Give back, word for word, the line that contains "ATOM 80 N N" and every line that follows it in the data below.
[Record excerpts Boundary: Start]
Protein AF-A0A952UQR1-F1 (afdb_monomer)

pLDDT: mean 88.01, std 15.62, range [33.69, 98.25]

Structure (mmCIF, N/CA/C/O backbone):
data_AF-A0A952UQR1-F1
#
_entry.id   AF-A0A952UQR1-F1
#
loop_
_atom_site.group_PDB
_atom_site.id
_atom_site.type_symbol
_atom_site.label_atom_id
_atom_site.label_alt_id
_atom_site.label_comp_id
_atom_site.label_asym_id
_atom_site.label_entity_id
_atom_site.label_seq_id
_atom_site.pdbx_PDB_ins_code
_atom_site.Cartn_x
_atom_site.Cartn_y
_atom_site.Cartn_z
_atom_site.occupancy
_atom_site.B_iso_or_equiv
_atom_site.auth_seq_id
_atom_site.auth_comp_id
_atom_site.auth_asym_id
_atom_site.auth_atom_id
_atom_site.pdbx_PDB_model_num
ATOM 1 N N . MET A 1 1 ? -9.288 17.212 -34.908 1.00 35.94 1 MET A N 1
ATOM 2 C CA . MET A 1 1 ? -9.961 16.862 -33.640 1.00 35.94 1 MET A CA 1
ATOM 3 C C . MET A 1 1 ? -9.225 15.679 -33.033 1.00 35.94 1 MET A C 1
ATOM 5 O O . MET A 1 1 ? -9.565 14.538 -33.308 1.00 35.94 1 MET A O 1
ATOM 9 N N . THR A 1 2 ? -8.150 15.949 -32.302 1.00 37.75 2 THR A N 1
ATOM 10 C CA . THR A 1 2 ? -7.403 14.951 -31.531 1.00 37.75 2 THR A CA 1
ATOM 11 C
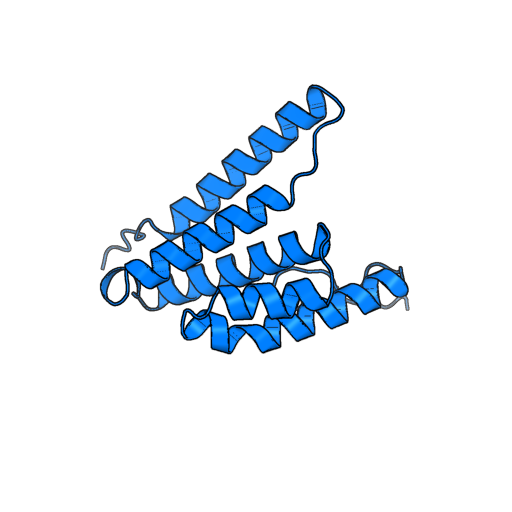 C . THR A 1 2 ? -8.075 14.871 -30.171 1.00 37.75 2 THR A C 1
ATOM 13 O O . THR A 1 2 ? -8.000 15.813 -29.391 1.00 37.75 2 THR A O 1
ATOM 16 N N . ALA A 1 3 ? -8.824 13.798 -29.929 1.00 41.12 3 ALA A N 1
ATOM 17 C CA . ALA A 1 3 ? -9.383 13.540 -28.615 1.00 41.12 3 ALA A CA 1
ATOM 18 C C . ALA A 1 3 ? -8.225 13.179 -27.675 1.00 41.12 3 ALA A C 1
ATOM 20 O O . ALA A 1 3 ? -7.673 12.083 -27.771 1.00 41.12 3 ALA A O 1
ATOM 21 N N . GLU A 1 4 ? -7.855 14.107 -26.793 1.00 42.16 4 GLU A N 1
ATOM 22 C CA . GLU A 1 4 ? -7.222 13.791 -25.513 1.00 42.16 4 GLU A CA 1
ATOM 23 C C . GLU A 1 4 ? -8.121 12.763 -24.819 1.00 42.16 4 GLU A C 1
ATOM 25 O O . GLU A 1 4 ? -9.153 13.091 -24.232 1.00 42.16 4 GLU A O 1
ATOM 30 N N . ARG A 1 5 ? -7.785 11.477 -24.966 1.00 48.59 5 ARG A N 1
ATOM 31 C CA . ARG A 1 5 ? -8.347 10.428 -24.123 1.00 48.59 5 ARG A CA 1
ATOM 32 C C . ARG A 1 5 ? -7.839 10.720 -22.721 1.00 48.59 5 ARG A C 1
ATOM 34 O O . ARG A 1 5 ? -6.692 10.414 -22.413 1.00 48.59 5 ARG A O 1
ATOM 41 N N . ALA A 1 6 ? -8.684 11.363 -21.920 1.00 49.28 6 ALA A N 1
ATOM 42 C CA . ALA A 1 6 ? -8.470 11.526 -20.494 1.00 49.28 6 ALA A CA 1
ATOM 43 C C . ALA A 1 6 ? -8.004 10.182 -19.922 1.00 49.28 6 ALA A C 1
ATOM 45 O O . ALA A 1 6 ? -8.667 9.163 -20.136 1.00 49.28 6 ALA A O 1
ATOM 46 N N . ALA A 1 7 ? -6.841 10.182 -19.269 1.00 55.31 7 ALA A N 1
ATOM 47 C CA . ALA A 1 7 ? -6.343 9.034 -18.533 1.00 55.31 7 ALA A CA 1
ATOM 48 C C . ALA A 1 7 ? -7.455 8.584 -17.577 1.00 55.31 7 ALA A C 1
ATOM 50 O O . ALA A 1 7 ? -7.804 9.300 -16.640 1.00 55.31 7 ALA A O 1
ATOM 51 
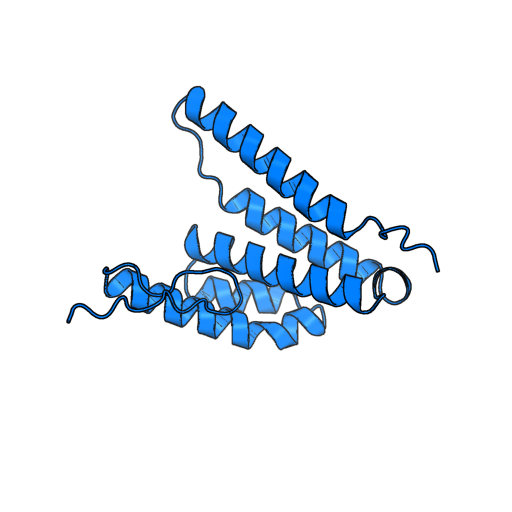N N . GLN A 1 8 ? -8.092 7.453 -17.878 1.00 56.28 8 GLN A N 1
ATOM 52 C CA . GLN A 1 8 ? -9.083 6.871 -16.987 1.00 56.28 8 GLN A CA 1
ATOM 53 C C . GLN A 1 8 ? -8.315 6.274 -15.810 1.00 56.28 8 GLN A C 1
ATOM 55 O O . GLN A 1 8 ? -7.685 5.227 -15.947 1.00 56.28 8 GLN A O 1
ATOM 60 N N . ASP A 1 9 ? -8.332 6.999 -14.693 1.00 60.84 9 ASP A N 1
ATOM 61 C CA . ASP A 1 9 ? -7.886 6.528 -13.385 1.00 60.84 9 ASP A CA 1
ATOM 62 C C . ASP A 1 9 ? -8.797 5.372 -12.945 1.00 60.84 9 ASP A C 1
ATOM 64 O O . ASP A 1 9 ? -10.026 5.427 -13.075 1.00 60.84 9 ASP A O 1
ATOM 68 N N . ASP A 1 10 ? -8.197 4.287 -12.475 1.00 68.88 10 ASP A N 1
ATOM 69 C CA . ASP A 1 10 ? -8.896 3.080 -12.056 1.00 68.88 10 ASP A CA 1
ATOM 70 C C . ASP A 1 10 ? -9.481 3.157 -10.638 1.00 68.88 10 ASP A C 1
ATOM 72 O O . ASP A 1 10 ? -10.176 2.219 -10.223 1.00 68.88 10 ASP A O 1
ATOM 76 N N . GLY A 1 11 ? -9.266 4.274 -9.939 1.00 70.31 11 GLY A N 1
ATOM 77 C CA . GLY A 1 11 ? -9.618 4.483 -8.535 1.00 70.31 11 GLY A CA 1
ATOM 78 C C . GLY A 1 11 ? -8.462 4.178 -7.580 1.00 70.31 11 GLY A C 1
ATOM 79 O O . GLY A 1 11 ? -8.608 4.364 -6.372 1.00 70.31 11 GLY A O 1
ATOM 80 N N . PHE A 1 12 ? -7.321 3.735 -8.114 1.00 74.62 12 PHE A N 1
ATOM 81 C CA . PHE A 1 12 ? -6.085 3.476 -7.381 1.00 74.62 12 PHE A CA 1
ATOM 82 C C . PHE A 1 12 ? -4.912 4.309 -7.924 1.00 74.62 12 PHE A C 1
ATOM 84 O O . PHE A 1 12 ? -3.768 4.076 -7.543 1.00 74.62 12 PHE A O 1
ATOM 91 N N . GLY A 1 13 ? -5.167 5.296 -8.790 1.00 69.81 13 GLY A N 1
ATOM 92 C CA . GLY A 1 13 ? -4.134 6.182 -9.322 1.00 69.81 13 GLY A CA 1
ATOM 93 C C . GLY A 1 13 ? -3.286 5.555 -10.430 1.00 69.81 13 GLY A C 1
ATOM 94 O O . GLY A 1 13 ? -2.244 6.114 -10.783 1.00 69.81 13 GLY A O 1
ATOM 95 N N . LEU A 1 14 ? -3.692 4.412 -11.001 1.00 70.19 14 LEU A N 1
ATOM 96 C CA . LEU A 1 14 ? -3.015 3.841 -12.162 1.00 70.19 14 LEU A CA 1
ATOM 97 C C . LEU A 1 14 ? -3.610 4.385 -13.457 1.00 70.19 14 LEU A C 1
ATOM 99 O O . LEU A 1 14 ? -4.791 4.215 -13.755 1.00 70.19 14 LEU A O 1
ATOM 103 N N . ASN A 1 15 ? -2.750 4.956 -14.303 1.00 77.44 15 ASN A N 1
ATOM 104 C CA . ASN A 1 15 ? -3.134 5.248 -15.676 1.00 77.44 15 ASN A CA 1
ATOM 105 C C . ASN A 1 15 ? -3.258 3.937 -16.471 1.00 77.44 15 ASN A C 1
ATOM 107 O O . ASN A 1 15 ? -2.252 3.281 -16.761 1.00 77.44 15 ASN A O 1
ATOM 111 N N . LEU A 1 16 ? -4.482 3.583 -16.861 1.00 78.06 16 LEU A N 1
ATOM 112 C CA . LEU A 1 16 ? -4.778 2.382 -17.648 1.00 78.06 16 LEU A CA 1
ATOM 113 C C . LEU A 1 16 ? -4.423 2.499 -19.141 1.00 78.06 16 LEU A C 1
ATOM 115 O O . LEU A 1 16 ? -4.524 1.507 -19.861 1.00 78.06 16 LEU A O 1
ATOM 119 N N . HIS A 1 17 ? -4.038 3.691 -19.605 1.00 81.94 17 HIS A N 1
[Record excerpts Boundary: End]
• **Expected answer**:
ATOM 80 N N . PHE A 1 12 ? -7.321 3.735 -8.114 1.00 74.62 12 PHE A N 1
ATOM 81 C CA . PHE A 1 12 ? -6.085 3.476 -7.381 1.00 74.62 12 PHE A CA 1
ATOM 82 C C . PHE A 1 12 ? -4.912 4.309 -7.924 1.00 74.62 12 PHE A C 1
ATOM 84 O O . PHE A 1 12 ? -3.768 4.076 -7.543 1.00 74.62 12 PHE A O 1
ATOM 91 N N . GLY A 1 13 ? -5.167 5.296 -8.790 1.00 69.81 13 GLY A N 1
ATOM 92 C CA . GLY A 1 13 ? -4.134 6.182 -9.322 1.00 69.81 13 GLY A CA 1
ATOM 93 C C . GLY A 1 13 ? -3.286 5.555 -10.430 1.00 69.81 13 GLY A C 1
ATOM 94 O O . GLY A 1 13 ? -2.244 6.114 -10.783 1.00 69.81 13 GLY A O 1
ATOM 95 N N . LEU A 1 14 ? -3.692 4.412 -11.001 1.00 70.19 14 LEU A N 1
ATOM 96 C CA . LEU A 1 14 ? -3.015 3.841 -12.162 1.00 70.19 14 LEU A CA 1
ATOM 97 C C . LEU A 1 14 ? -3.610 4.385 -13.457 1.00 70.19 14 LEU A C 1
ATOM 99 O O . LEU A 1 14 ? -4.791 4.215 -13.755 1.00 70.19 14 LEU A O 1
ATOM 103 N N . ASN A 1 15 ? -2.750 4.956 -14.303 1.00 77.44 15 ASN A N 1
ATOM 104 C CA . ASN A 1 15 ? -3.134 5.248 -15.676 1.00 77.44 15 ASN A CA 1
ATOM 105 C C . ASN A 1 15 ? -3.258 3.937 -16.471 1.00 77.44 15 ASN A C 1
ATOM 107 O O . ASN A 1 15 ? -2.252 3.281 -16.761 1.00 77.44 15 ASN A O 1
ATOM 111 N N . LEU A 1 16 ? -4.482 3.583 -16.861 1.00 78.06 16 LEU A N 1
ATOM 112 C CA . LEU A 1 16 ? -4.778 2.382 -17.648 1.00 78.06 16 LEU A CA 1
ATOM 113 C C . LEU A 1 16 ? -4.423 2.499 -19.141 1.00 78.06 16 LEU A C 1
ATOM 115 O O . LEU A 1 16 ? -4.524 1.507 -19.861 1.00 78.06 16 LEU A O 1
ATOM 119 N N . HIS A 1 17 ? -4.038 3.691 -19.605 1.00 81.94 17 HIS A N 1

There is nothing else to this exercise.